## Your assignment
Could you reproduce, exactly and alone, the lines running from the one with "M 202 C CA ." to the end of the data below?

*** Opening Entries shown ***

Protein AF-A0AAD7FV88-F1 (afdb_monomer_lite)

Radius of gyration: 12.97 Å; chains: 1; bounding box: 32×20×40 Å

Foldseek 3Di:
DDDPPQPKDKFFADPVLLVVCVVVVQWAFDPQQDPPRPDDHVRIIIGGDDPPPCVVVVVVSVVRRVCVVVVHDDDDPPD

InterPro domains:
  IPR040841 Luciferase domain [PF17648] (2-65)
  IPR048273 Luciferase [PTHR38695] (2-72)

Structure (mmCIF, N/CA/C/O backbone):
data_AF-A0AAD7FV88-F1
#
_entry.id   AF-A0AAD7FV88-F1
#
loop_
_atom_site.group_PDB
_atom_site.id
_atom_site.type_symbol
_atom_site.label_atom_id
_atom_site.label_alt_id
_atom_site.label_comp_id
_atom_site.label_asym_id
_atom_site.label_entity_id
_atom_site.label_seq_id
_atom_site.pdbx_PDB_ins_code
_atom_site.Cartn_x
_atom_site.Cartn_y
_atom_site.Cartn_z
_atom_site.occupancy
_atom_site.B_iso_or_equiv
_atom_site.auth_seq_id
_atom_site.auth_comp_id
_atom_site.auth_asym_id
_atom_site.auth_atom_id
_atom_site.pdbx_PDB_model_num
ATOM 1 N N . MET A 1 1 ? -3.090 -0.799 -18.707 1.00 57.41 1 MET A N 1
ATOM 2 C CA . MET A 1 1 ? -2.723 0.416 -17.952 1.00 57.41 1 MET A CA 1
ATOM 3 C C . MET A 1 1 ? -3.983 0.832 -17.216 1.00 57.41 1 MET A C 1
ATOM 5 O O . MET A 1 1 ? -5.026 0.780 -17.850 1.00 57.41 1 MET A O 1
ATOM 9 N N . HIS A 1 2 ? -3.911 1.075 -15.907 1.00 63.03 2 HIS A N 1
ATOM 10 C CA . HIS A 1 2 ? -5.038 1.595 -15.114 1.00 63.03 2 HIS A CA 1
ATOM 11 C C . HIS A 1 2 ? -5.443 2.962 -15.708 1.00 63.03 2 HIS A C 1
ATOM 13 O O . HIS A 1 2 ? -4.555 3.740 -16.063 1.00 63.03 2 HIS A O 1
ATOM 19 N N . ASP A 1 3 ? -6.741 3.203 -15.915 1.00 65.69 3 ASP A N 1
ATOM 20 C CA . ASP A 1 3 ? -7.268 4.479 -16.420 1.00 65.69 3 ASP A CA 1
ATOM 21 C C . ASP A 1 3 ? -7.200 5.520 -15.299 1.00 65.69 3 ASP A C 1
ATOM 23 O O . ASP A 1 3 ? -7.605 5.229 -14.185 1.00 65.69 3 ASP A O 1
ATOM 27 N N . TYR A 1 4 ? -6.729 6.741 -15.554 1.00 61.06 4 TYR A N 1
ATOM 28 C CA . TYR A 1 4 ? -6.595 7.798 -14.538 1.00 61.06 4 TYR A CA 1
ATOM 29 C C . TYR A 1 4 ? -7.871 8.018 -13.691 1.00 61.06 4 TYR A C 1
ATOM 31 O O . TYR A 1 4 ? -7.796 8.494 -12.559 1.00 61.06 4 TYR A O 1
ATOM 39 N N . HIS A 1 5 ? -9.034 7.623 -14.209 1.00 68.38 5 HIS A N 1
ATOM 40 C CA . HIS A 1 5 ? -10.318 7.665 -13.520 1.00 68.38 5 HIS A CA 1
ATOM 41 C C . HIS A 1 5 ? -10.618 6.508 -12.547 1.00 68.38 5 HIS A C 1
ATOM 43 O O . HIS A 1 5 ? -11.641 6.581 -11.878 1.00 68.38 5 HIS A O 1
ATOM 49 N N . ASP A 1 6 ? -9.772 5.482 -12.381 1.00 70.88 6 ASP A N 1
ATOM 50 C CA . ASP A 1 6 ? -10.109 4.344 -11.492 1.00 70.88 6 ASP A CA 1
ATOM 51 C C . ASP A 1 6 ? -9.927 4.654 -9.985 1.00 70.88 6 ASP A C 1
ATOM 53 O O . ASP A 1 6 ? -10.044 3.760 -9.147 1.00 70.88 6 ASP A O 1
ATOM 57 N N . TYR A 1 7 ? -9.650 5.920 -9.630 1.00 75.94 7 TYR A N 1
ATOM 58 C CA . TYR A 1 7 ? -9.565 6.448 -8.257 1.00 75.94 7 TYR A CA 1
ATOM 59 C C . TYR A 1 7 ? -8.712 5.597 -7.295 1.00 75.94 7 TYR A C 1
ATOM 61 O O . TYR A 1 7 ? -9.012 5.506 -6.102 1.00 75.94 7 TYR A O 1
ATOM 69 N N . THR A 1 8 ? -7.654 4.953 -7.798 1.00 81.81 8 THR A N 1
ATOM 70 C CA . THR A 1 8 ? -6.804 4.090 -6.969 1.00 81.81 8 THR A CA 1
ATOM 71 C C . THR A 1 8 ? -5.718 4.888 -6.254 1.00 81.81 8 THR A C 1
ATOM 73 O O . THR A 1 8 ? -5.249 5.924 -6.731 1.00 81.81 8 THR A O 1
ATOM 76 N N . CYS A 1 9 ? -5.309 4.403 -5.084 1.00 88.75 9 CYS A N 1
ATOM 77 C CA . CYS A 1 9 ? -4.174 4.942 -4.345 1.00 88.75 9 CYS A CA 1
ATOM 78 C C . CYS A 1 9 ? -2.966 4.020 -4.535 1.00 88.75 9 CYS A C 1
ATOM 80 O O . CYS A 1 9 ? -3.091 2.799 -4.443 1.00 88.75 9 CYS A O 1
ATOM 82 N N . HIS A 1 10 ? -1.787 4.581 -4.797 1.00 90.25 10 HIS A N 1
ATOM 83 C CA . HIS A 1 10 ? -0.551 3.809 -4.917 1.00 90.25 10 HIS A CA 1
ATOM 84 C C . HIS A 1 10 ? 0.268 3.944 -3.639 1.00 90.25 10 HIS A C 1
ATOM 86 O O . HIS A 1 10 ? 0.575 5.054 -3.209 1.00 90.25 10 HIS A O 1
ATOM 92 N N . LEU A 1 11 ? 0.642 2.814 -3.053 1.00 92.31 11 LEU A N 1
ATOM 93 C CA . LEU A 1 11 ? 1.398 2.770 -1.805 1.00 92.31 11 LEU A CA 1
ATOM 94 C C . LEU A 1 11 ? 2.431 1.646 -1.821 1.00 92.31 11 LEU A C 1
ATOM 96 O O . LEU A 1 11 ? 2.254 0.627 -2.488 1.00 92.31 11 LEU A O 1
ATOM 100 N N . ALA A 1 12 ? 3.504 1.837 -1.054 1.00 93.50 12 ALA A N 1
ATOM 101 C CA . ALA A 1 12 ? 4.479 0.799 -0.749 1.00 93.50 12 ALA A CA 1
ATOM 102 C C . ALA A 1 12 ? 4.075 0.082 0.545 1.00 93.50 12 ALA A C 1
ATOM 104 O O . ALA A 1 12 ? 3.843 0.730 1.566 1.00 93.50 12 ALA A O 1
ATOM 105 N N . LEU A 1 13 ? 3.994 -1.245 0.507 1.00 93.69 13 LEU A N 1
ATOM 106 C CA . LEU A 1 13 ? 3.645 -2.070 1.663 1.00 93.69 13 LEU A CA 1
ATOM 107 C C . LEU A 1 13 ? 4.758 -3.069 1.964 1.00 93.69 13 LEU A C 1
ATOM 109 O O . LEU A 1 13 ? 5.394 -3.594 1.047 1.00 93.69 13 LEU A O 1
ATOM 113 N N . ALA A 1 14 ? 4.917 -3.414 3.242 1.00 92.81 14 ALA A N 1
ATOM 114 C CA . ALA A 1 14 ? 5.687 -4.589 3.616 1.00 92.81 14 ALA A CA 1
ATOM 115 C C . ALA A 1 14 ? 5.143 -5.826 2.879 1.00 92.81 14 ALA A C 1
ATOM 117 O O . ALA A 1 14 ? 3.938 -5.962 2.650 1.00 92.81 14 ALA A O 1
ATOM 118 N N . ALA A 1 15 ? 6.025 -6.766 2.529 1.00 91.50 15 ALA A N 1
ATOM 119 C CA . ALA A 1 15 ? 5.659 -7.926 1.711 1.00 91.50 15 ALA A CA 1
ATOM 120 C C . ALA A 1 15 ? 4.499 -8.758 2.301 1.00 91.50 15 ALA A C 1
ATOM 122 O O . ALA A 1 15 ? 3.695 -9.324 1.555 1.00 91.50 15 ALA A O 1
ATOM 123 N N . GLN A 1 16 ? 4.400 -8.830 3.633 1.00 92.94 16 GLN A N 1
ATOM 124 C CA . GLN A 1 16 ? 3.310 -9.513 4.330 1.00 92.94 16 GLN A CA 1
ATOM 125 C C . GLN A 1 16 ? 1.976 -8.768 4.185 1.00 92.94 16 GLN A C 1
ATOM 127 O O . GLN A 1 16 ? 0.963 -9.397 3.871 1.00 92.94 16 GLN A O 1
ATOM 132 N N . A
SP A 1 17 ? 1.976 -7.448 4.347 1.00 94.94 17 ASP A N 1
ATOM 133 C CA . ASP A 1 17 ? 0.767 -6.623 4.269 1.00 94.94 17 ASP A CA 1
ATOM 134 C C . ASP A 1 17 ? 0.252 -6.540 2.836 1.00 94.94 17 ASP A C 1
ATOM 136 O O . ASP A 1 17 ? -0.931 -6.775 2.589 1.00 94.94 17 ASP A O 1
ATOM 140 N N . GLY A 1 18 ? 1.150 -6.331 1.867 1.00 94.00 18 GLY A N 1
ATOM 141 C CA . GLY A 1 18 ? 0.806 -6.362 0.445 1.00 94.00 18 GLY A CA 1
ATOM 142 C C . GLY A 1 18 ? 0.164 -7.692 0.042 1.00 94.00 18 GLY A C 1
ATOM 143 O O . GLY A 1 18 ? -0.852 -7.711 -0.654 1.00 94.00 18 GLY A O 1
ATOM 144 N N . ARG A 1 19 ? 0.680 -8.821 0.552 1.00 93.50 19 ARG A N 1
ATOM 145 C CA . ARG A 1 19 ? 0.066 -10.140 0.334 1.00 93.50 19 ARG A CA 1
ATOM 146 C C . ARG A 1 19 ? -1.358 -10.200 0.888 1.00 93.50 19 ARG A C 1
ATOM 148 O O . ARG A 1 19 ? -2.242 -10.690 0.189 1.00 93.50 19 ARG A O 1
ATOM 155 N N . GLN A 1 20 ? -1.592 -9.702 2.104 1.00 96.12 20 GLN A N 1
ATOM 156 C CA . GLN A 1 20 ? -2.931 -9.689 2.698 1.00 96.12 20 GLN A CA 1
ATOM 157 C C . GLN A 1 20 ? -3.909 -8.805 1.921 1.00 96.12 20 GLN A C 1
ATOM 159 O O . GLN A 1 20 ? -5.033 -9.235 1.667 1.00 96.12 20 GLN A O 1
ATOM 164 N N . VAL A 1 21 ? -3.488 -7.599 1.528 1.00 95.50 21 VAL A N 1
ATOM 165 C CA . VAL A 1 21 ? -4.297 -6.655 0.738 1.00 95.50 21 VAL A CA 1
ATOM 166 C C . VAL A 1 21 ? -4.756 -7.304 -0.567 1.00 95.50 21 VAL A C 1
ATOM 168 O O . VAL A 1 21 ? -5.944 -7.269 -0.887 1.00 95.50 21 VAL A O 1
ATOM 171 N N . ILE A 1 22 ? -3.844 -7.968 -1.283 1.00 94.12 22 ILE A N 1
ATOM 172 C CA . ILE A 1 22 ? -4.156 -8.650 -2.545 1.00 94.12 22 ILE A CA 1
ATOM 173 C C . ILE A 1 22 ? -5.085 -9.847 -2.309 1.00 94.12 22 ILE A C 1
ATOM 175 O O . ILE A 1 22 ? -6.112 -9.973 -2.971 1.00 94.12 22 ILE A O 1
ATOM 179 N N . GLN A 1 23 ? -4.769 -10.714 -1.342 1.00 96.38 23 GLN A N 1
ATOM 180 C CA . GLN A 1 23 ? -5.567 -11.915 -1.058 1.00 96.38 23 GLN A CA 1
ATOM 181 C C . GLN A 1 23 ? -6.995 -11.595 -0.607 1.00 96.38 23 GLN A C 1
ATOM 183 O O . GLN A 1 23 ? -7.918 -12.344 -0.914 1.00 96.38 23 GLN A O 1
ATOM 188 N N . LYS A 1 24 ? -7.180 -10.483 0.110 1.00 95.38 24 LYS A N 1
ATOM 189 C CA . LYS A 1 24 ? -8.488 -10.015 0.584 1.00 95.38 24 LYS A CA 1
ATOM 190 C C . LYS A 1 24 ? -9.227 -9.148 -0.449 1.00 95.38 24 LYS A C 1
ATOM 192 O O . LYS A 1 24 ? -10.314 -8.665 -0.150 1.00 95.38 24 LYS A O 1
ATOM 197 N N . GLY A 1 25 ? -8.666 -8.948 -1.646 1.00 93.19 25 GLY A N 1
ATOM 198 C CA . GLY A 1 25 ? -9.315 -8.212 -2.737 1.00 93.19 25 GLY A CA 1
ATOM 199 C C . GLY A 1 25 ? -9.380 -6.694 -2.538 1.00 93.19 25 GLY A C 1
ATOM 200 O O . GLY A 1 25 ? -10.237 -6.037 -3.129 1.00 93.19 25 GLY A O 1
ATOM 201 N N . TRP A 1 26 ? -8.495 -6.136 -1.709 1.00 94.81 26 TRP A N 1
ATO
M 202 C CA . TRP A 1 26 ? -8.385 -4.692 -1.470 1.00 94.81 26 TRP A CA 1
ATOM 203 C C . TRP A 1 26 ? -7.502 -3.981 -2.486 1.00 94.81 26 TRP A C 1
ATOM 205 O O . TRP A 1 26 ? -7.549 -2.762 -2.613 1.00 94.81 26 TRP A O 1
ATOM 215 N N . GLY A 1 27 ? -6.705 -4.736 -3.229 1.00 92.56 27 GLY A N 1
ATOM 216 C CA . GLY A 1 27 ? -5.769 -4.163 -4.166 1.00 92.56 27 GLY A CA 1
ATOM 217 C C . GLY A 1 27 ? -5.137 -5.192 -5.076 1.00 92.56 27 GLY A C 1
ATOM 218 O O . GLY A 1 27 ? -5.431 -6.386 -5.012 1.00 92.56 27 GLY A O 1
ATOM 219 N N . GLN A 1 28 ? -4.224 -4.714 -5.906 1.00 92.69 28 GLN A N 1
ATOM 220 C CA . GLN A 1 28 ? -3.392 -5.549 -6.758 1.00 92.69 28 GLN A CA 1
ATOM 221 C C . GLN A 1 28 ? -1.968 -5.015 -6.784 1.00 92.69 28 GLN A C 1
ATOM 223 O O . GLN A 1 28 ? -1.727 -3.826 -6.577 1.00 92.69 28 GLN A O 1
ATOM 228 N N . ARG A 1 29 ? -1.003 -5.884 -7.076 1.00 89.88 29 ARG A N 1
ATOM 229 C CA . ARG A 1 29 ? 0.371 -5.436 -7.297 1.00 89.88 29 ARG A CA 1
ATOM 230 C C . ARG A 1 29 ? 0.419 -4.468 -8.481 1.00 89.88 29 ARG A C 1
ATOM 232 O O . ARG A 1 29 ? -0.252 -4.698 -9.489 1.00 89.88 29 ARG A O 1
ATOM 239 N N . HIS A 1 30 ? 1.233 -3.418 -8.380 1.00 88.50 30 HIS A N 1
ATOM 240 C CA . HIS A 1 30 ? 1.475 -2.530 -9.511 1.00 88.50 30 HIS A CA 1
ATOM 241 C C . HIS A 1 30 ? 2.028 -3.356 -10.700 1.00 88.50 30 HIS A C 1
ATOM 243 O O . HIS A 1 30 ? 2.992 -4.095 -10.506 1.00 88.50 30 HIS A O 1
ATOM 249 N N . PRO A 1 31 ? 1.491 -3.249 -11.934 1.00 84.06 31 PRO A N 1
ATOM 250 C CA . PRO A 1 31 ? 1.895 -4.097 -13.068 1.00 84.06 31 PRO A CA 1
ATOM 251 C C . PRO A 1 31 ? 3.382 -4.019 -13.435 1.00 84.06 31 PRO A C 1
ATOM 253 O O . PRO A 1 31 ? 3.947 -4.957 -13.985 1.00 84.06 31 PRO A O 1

*** Closing Entries shown ***

## Answer to the exercise
M 202 C CA . TRP A 1 26 ? -8.385 -4.692 -1.470 1.00 94.81 26 TRP A CA 1
ATOM 203 C C . TRP A 1 26 ? -7.502 -3.981 -2.486 1.00 94.81 26 TRP A C 1
ATOM 205 O O . TRP A 1 26 ? -7.549 -2.762 -2.613 1.00 94.81 26 TRP A O 1
ATOM 215 N N . GLY A 1 27 ? -6.705 -4.736 -3.229 1.00 92.56 27 GLY A N 1
ATOM 216 C CA . GLY A 1 27 ? -5.769 -4.163 -4.166 1.00 92.56 27 GLY A CA 1
ATOM 217 C C . GLY A 1 27 ? -5.137 -5.192 -5.076 1.00 92.56 27 GLY A C 1
ATOM 218 O O . GLY A 1 27 ? -5.431 -6.386 -5.012 1.00 92.56 27 GLY A O 1
ATOM 219 N N . GLN A 1 28 ? -4.224 -4.714 -5.906 1.00 92.69 28 GLN A N 1
ATOM 220 C CA . GLN A 1 28 ? -3.392 -5.549 -6.758 1.00 92.69 28 GLN A CA 1
ATOM 221 C C . GLN A 1 28 ? -1.968 -5.015 -6.784 1.00 92.69 28 GLN A C 1
ATOM 223 O O . GLN A 1 28 ? -1.727 -3.826 -6.577 1.00 92.69 28 GLN A O 1
ATOM 228 N N . ARG A 1 29 ? -1.003 -5.884 -7.076 1.00 89.88 29 ARG A N 1
ATOM 229 C CA . ARG A 1 29 ? 0.371 -5.436 -7.297 1.00 89.88 29 ARG A CA 1
ATOM 230 C C . ARG A 1 29 ? 0.419 -4.468 -8.481 1.00 89.88 29 ARG A C 1
ATOM 232 O O . ARG A 1 29 ? -0.252 -4.698 -9.489 1.00 89.88 29 ARG A O 1
ATOM 239 N N . HIS A 1 30 ? 1.233 -3.418 -8.380 1.00 88.50 30 HIS A N 1
ATOM 240 C CA . HIS A 1 30 ? 1.475 -2.530 -9.511 1.00 88.50 30 HIS A CA 1
ATOM 241 C C . HIS A 1 30 ? 2.028 -3.356 -10.700 1.00 88.50 30 HIS A C 1
ATOM 243 O O . HIS A 1 30 ? 2.992 -4.095 -10.506 1.00 88.50 30 HIS A O 1
ATOM 249 N N . PRO A 1 31 ? 1.491 -3.249 -11.934 1.00 84.06 31 PRO A N 1
ATOM 250 C CA . PRO A 1 31 ? 1.895 -4.097 -13.068 1.00 84.06 31 PRO A CA 1
ATOM 251 C C . PRO A 1 31 ? 3.382 -4.019 -13.435 1.00 84.06 31 PRO A C 1
ATOM 253 O O . PRO A 1 31 ? 3.947 -4.957 -13.985 1.00 84.06 31 PRO A O 1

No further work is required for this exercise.